Needless to say, shit hit the fan. FiL said that to take the heat off him and drag hubby into their fight. Lots of horrible awful things were said, about me, about hubby, about FiL. Hubby left, took all his stuff with him. Left his house keys there and the last thing he said to FiL was "Do not show up tomorrow. You aren't welcome. And until you apologize and go get help for yourself, you won't be seeing your only grandkids."

So, now they won't be at the graduation. my MiL volunteered to babysit the kids tomorrow night so hub and I could go to the giant graduation party at the union hall sans kids. That's not happening now.

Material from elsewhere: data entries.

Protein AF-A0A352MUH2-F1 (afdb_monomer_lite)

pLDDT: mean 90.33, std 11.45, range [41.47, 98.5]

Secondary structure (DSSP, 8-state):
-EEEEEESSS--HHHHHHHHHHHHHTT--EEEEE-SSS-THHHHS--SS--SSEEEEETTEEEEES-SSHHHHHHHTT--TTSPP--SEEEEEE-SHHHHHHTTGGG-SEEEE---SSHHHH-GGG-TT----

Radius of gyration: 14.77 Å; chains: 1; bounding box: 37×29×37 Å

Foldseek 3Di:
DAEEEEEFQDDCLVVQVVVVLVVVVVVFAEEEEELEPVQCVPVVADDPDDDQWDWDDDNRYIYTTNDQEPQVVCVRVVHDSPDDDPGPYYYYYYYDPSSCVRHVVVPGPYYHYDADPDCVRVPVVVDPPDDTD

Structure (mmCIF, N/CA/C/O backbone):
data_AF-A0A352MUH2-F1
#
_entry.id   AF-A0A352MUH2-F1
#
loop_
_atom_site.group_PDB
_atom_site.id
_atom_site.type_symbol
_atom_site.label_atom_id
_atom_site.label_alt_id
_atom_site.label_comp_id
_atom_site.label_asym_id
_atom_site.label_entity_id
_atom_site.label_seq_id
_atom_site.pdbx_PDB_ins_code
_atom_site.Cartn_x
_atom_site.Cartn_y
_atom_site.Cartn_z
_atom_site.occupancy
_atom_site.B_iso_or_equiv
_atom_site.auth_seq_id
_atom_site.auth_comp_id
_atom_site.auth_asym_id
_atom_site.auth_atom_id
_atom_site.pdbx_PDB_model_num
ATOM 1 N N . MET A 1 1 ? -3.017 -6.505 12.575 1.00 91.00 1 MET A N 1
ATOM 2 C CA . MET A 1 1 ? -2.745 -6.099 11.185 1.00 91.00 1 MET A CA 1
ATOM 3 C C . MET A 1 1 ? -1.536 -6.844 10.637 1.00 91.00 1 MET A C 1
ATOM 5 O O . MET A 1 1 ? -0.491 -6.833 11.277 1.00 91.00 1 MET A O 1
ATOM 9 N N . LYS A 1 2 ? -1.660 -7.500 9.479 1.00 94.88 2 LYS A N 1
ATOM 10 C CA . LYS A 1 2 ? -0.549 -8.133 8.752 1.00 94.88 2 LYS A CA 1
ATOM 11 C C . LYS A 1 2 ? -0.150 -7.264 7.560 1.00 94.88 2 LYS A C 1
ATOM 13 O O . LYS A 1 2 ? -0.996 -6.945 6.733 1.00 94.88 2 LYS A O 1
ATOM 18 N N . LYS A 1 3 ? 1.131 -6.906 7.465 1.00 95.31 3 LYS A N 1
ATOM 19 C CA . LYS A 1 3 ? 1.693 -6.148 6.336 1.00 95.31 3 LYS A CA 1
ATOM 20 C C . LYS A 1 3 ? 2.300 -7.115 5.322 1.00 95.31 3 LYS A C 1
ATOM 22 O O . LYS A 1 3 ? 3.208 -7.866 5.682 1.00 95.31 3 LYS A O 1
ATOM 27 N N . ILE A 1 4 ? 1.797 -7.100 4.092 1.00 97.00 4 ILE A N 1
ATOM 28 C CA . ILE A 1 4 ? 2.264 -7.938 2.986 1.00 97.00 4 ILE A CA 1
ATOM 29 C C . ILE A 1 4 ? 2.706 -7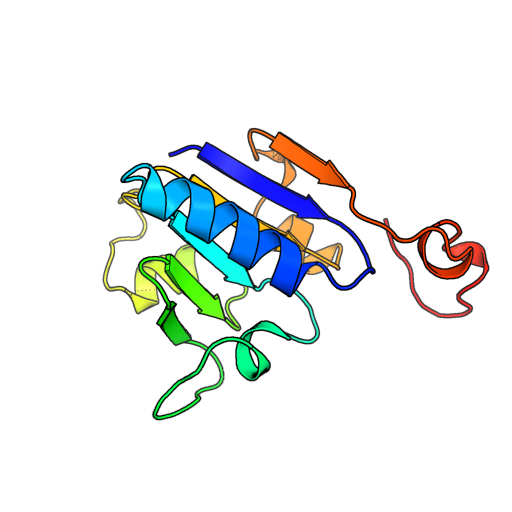.035 1.840 1.00 97.00 4 ILE A C 1
ATOM 31 O O . ILE A 1 4 ? 1.966 -6.149 1.427 1.00 97.00 4 ILE A O 1
ATOM 35 N N . SER A 1 5 ? 3.898 -7.279 1.314 1.00 97.38 5 SER A N 1
ATOM 36 C CA . SER A 1 5 ? 4.491 -6.444 0.270 1.00 97.38 5 SER A CA 1
ATOM 37 C C . SER A 1 5 ? 4.684 -7.261 -0.998 1.00 97.38 5 SER A C 1
ATOM 39 O O . SER A 1 5 ? 5.297 -8.325 -0.951 1.00 97.38 5 SER A O 1
ATOM 41 N N . PHE A 1 6 ? 4.173 -6.766 -2.119 1.00 97.44 6 PHE A N 1
ATOM 42 C CA . PHE A 1 6 ? 4.344 -7.336 -3.449 1.00 97.44 6 PHE A CA 1
ATOM 43 C C . PHE A 1 6 ? 5.333 -6.465 -4.217 1.00 97.44 6 PHE A C 1
ATOM 45 O O . PHE A 1 6 ? 5.079 -5.290 -4.460 1.00 97.44 6 PHE A O 1
ATOM 52 N N . ILE A 1 7 ? 6.480 -7.036 -4.567 1.00 95.12 7 ILE A N 1
ATOM 53 C CA . ILE A 1 7 ? 7.657 -6.299 -5.020 1.00 95.12 7 ILE A CA 1
ATOM 54 C C . ILE A 1 7 ? 8.024 -6.755 -6.429 1.00 95.12 7 ILE A C 1
ATOM 56 O O . ILE A 1 7 ? 8.189 -7.950 -6.666 1.00 95.12 7 ILE A O 1
ATOM 60 N N . GLY A 1 8 ? 8.176 -5.817 -7.360 1.00 91.56 8 GLY A N 1
ATOM 61 C CA . GLY A 1 8 ? 8.695 -6.108 -8.694 1.00 91.56 8 GLY A CA 1
ATOM 62 C C . GLY A 1 8 ? 8.250 -5.115 -9.761 1.00 91.56 8 GLY A C 1
ATOM 63 O O . GLY A 1 8 ? 7.250 -4.419 -9.605 1.00 91.56 8 GLY A O 1
ATOM 64 N N . ALA A 1 9 ? 8.997 -5.086 -10.863 1.00 88.00 9 ALA A N 1
ATOM 65 C CA . ALA A 1 9 ? 8.754 -4.242 -12.034 1.00 88.00 9 ALA A CA 1
ATOM 66 C C . ALA A 1 9 ? 7.521 -4.648 -12.857 1.00 88.00 9 ALA A C 1
ATOM 68 O O . ALA A 1 9 ? 6.969 -3.844 -13.610 1.00 88.00 9 ALA A O 1
ATOM 69 N N . TYR A 1 10 ? 7.137 -5.924 -12.771 1.00 90.06 10 TYR A N 1
ATOM 70 C CA . TYR A 1 10 ? 5.991 -6.460 -13.491 1.00 90.06 10 TYR A CA 1
ATOM 71 C C . TYR A 1 10 ? 4.687 -5.840 -12.974 1.00 90.06 10 TYR A C 1
ATOM 73 O O . TYR A 1 10 ? 4.611 -5.368 -11.835 1.00 90.06 10 TYR A O 1
ATOM 81 N N . ASP A 1 11 ? 3.656 -5.833 -13.816 1.00 90.56 11 ASP A N 1
ATOM 82 C CA . ASP A 1 11 ? 2.342 -5.340 -13.421 1.00 90.56 11 ASP A CA 1
ATOM 83 C C . ASP A 1 11 ? 1.676 -6.327 -12.454 1.00 90.56 11 ASP A C 1
ATOM 85 O O . ASP A 1 11 ? 1.365 -7.462 -12.811 1.00 90.56 11 ASP A O 1
ATOM 89 N N . LYS A 1 12 ? 1.512 -5.902 -11.200 1.00 94.50 12 LYS A N 1
ATOM 90 C CA . LYS A 1 12 ? 1.018 -6.740 -10.095 1.00 94.50 12 LYS A CA 1
ATOM 91 C C . LYS A 1 12 ? -0.389 -6.342 -9.661 1.00 94.50 12 LYS A C 1
ATOM 93 O O . LYS A 1 12 ? -0.993 -7.072 -8.879 1.00 94.50 12 LYS A O 1
ATOM 98 N N . THR A 1 13 ? -0.907 -5.210 -10.138 1.00 95.38 13 THR A N 1
ATOM 99 C CA . THR A 1 13 ? -2.074 -4.549 -9.547 1.00 95.38 13 THR A CA 1
ATOM 100 C C . THR A 1 13 ? -3.308 -5.455 -9.558 1.00 95.38 13 THR A C 1
ATOM 102 O O . THR A 1 13 ? -3.915 -5.667 -8.508 1.00 95.38 13 THR A O 1
ATOM 105 N N . ASP A 1 14 ? -3.620 -6.094 -10.691 1.00 94.62 14 ASP A N 1
ATOM 106 C CA . ASP A 1 14 ? -4.764 -7.013 -10.797 1.00 94.62 14 ASP A CA 1
ATOM 107 C C . ASP A 1 14 ? -4.630 -8.225 -9.866 1.00 94.62 14 ASP A C 1
ATOM 109 O O . ASP A 1 14 ? -5.577 -8.595 -9.170 1.00 94.62 14 ASP A O 1
ATOM 113 N N . LEU A 1 15 ? -3.440 -8.833 -9.807 1.00 95.81 15 LEU A N 1
ATOM 114 C CA . LEU A 1 15 ? -3.162 -9.963 -8.917 1.00 95.81 15 LEU A CA 1
ATOM 115 C C . LEU A 1 15 ? -3.421 -9.581 -7.453 1.00 95.81 15 LEU A C 1
ATOM 117 O O . LEU A 1 15 ? -4.072 -10.329 -6.722 1.00 95.81 15 LEU A O 1
ATOM 121 N N . ILE A 1 16 ? -2.925 -8.415 -7.034 1.00 97.75 16 ILE A N 1
ATOM 122 C CA . ILE A 1 16 ? -3.069 -7.909 -5.666 1.00 97.75 16 ILE A CA 1
ATOM 123 C C . ILE A 1 16 ? -4.545 -7.661 -5.340 1.00 97.75 16 ILE A C 1
ATOM 125 O O . ILE A 1 16 ? -5.011 -8.111 -4.290 1.00 97.75 16 ILE A O 1
ATOM 129 N N . ILE A 1 17 ? -5.292 -7.018 -6.243 1.00 97.12 17 ILE A N 1
ATOM 130 C CA . ILE A 1 17 ? -6.732 -6.771 -6.080 1.00 97.12 17 ILE A CA 1
ATOM 131 C C . ILE A 1 17 ? -7.498 -8.096 -5.968 1.00 97.12 17 ILE A C 1
ATOM 133 O O . ILE A 1 17 ? -8.320 -8.258 -5.064 1.00 97.12 17 ILE A O 1
ATOM 137 N N . TYR A 1 18 ? -7.199 -9.090 -6.811 1.00 96.75 18 TYR A N 1
ATOM 138 C CA . TYR A 1 18 ? -7.859 -10.395 -6.735 1.00 96.75 18 TYR A CA 1
ATOM 139 C C . TYR A 1 18 ? -7.595 -11.122 -5.414 1.00 96.75 18 TYR A C 1
ATOM 141 O O . TYR A 1 18 ? -8.526 -11.681 -4.829 1.00 96.75 18 TYR A O 1
ATOM 149 N N . ILE A 1 19 ? -6.359 -11.095 -4.908 1.00 97.81 19 ILE A N 1
ATOM 150 C CA . ILE A 1 19 ? -6.030 -11.681 -3.600 1.00 97.81 19 ILE A CA 1
ATOM 151 C C . ILE A 1 19 ? -6.754 -10.924 -2.477 1.00 97.81 19 ILE A C 1
ATOM 153 O O . ILE A 1 19 ? -7.310 -11.554 -1.575 1.00 97.81 19 ILE A O 1
ATOM 157 N N . ALA A 1 20 ? -6.787 -9.589 -2.532 1.00 98.19 20 ALA A N 1
ATOM 158 C CA . ALA A 1 20 ? -7.482 -8.764 -1.546 1.00 98.19 20 ALA A CA 1
ATOM 159 C C . ALA A 1 20 ? -8.979 -9.099 -1.505 1.00 98.19 20 ALA A C 1
ATOM 161 O O . ALA A 1 20 ? -9.540 -9.304 -0.429 1.00 98.19 20 ALA A O 1
ATOM 162 N N . ARG A 1 21 ? -9.601 -9.287 -2.670 1.00 97.81 21 ARG A N 1
ATOM 163 C CA . ARG A 1 21 ? -11.007 -9.680 -2.778 1.00 97.81 21 ARG A CA 1
ATOM 164 C C . ARG A 1 21 ? -11.305 -11.039 -2.154 1.00 97.81 21 ARG A C 1
ATOM 166 O O . ARG A 1 21 ? -12.336 -11.201 -1.506 1.00 97.81 21 ARG A O 1
ATOM 173 N N . LEU A 1 22 ? -10.408 -12.018 -2.308 1.00 98.19 22 LEU A N 1
ATOM 174 C CA . LEU A 1 22 ? -10.549 -13.317 -1.638 1.00 98.19 22 LEU A CA 1
ATOM 175 C C . LEU A 1 22 ? -10.547 -13.156 -0.111 1.00 98.19 22 LEU A C 1
ATOM 177 O O . LEU A 1 22 ? -11.357 -13.778 0.575 1.00 98.19 22 LEU A O 1
ATOM 181 N N . LEU A 1 23 ? -9.684 -12.291 0.427 1.00 98.31 23 LEU A N 1
ATOM 182 C CA . LEU A 1 23 ? -9.651 -11.994 1.860 1.00 98.31 23 LEU A CA 1
ATOM 183 C C . LEU A 1 23 ? -10.915 -11.264 2.333 1.00 98.31 23 LEU A C 1
ATOM 185 O O . LEU A 1 23 ? -11.469 -11.626 3.373 1.00 98.31 23 LEU A O 1
ATOM 189 N N . VAL A 1 24 ? -11.416 -10.302 1.558 1.00 98.38 24 VAL A N 1
ATOM 190 C CA . VAL A 1 24 ? -12.690 -9.621 1.837 1.00 98.38 24 VAL A CA 1
ATOM 191 C C . VAL A 1 24 ? -13.853 -10.613 1.853 1.00 98.38 24 VAL A C 1
ATOM 193 O O . VAL A 1 24 ? -14.657 -10.598 2.785 1.00 98.38 24 VAL A O 1
ATOM 196 N N . ALA A 1 25 ? -13.905 -11.556 0.906 1.00 98.12 25 ALA A N 1
ATOM 197 C CA . ALA A 1 25 ? -14.902 -12.631 0.899 1.00 98.12 25 ALA A CA 1
ATOM 198 C C . ALA A 1 25 ? -14.823 -13.522 2.158 1.00 98.12 25 ALA A C 1
ATOM 200 O O . ALA A 1 25 ? -15.834 -14.042 2.631 1.00 98.12 25 ALA A O 1
ATOM 201 N N . MET A 1 26 ? -13.635 -13.642 2.759 1.00 98.12 26 MET A N 1
ATOM 202 C CA . MET A 1 26 ? -13.400 -14.293 4.055 1.00 98.12 26 MET A CA 1
ATOM 203 C C . MET A 1 26 ? -13.640 -13.366 5.263 1.00 98.12 26 MET A C 1
ATOM 205 O O . MET A 1 26 ? -13.239 -13.695 6.385 1.00 98.12 26 MET A O 1
ATOM 209 N N . LYS A 1 27 ? -14.311 -12.226 5.052 1.00 98.00 27 LYS A N 1
ATOM 210 C CA . LYS A 1 27 ? -14.643 -11.203 6.055 1.00 98.00 27 LYS A CA 1
ATOM 211 C C . LYS A 1 27 ? -13.410 -10.576 6.712 1.00 98.00 27 LYS A C 1
ATOM 213 O O . LYS A 1 27 ? -13.409 -10.345 7.921 1.00 98.00 27 LYS A O 1
ATOM 218 N N . LYS A 1 28 ? -12.350 -10.347 5.934 1.00 98.44 28 LYS A N 1
ATOM 219 C CA . LYS A 1 28 ? -11.151 -9.622 6.373 1.00 98.44 28 LYS A CA 1
ATOM 220 C C . LYS A 1 28 ? -11.155 -8.202 5.833 1.00 98.44 28 LYS A C 1
ATOM 222 O O . LYS A 1 28 ? -11.462 -8.005 4.664 1.00 98.44 28 LYS A O 1
ATOM 227 N N . SER A 1 29 ? -10.780 -7.234 6.665 1.00 98.31 29 SER A N 1
ATOM 228 C CA . SER A 1 29 ? -10.570 -5.856 6.210 1.00 98.31 29 SER A CA 1
ATOM 229 C C . SER A 1 29 ? -9.191 -5.718 5.561 1.00 98.31 29 SER A C 1
ATOM 231 O O . SER A 1 29 ? -8.174 -6.115 6.142 1.00 98.31 29 SER A O 1
ATOM 233 N N . VAL A 1 30 ? -9.153 -5.174 4.344 1.00 98.50 30 VAL A N 1
ATOM 234 C CA . VAL A 1 30 ? -7.930 -5.062 3.541 1.00 98.50 30 VAL A CA 1
ATOM 235 C C . VAL A 1 30 ? -7.763 -3.635 3.042 1.00 98.50 30 VAL A C 1
ATOM 237 O O . VAL A 1 30 ? -8.682 -3.082 2.443 1.00 98.50 30 VAL A O 1
ATOM 240 N N . LEU A 1 31 ? -6.572 -3.081 3.260 1.00 98.31 31 LEU A N 1
ATOM 241 C CA . LEU A 1 31 ? -6.103 -1.862 2.612 1.00 98.31 31 LEU A CA 1
ATOM 242 C C . LEU A 1 31 ? -5.054 -2.232 1.561 1.00 98.31 31 LEU A C 1
ATOM 244 O O . LEU A 1 31 ? -4.032 -2.830 1.896 1.00 98.31 31 LEU A O 1
ATOM 248 N N . VAL A 1 32 ? -5.277 -1.859 0.307 1.00 98.44 32 VAL A N 1
ATOM 249 C CA . VAL A 1 32 ? -4.282 -1.941 -0.767 1.00 98.44 32 VAL A CA 1
ATOM 250 C C . VAL A 1 32 ? -3.671 -0.562 -0.963 1.00 98.44 32 VAL A C 1
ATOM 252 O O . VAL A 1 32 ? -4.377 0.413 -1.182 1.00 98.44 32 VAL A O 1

Why can't we just have a normal extended family? All we have is each other to rely on, and it really sucks sometimes. Both of us growing up spent SO much time with our grandparents and aunts & uncles, because our parents were busy working. Our parents were so fortunate to have them. Now, we're trying to survive and work ourselves and pay off debt, but my kids don't have the grandparents or aunts and uncles willing or able (my mom and sister live so far away) to do the same for us. All we heard for years was "when are you moving closer?" and now we'll be closer and it won't matter.

There's a whole lot more, but I'm tired of typing and crying.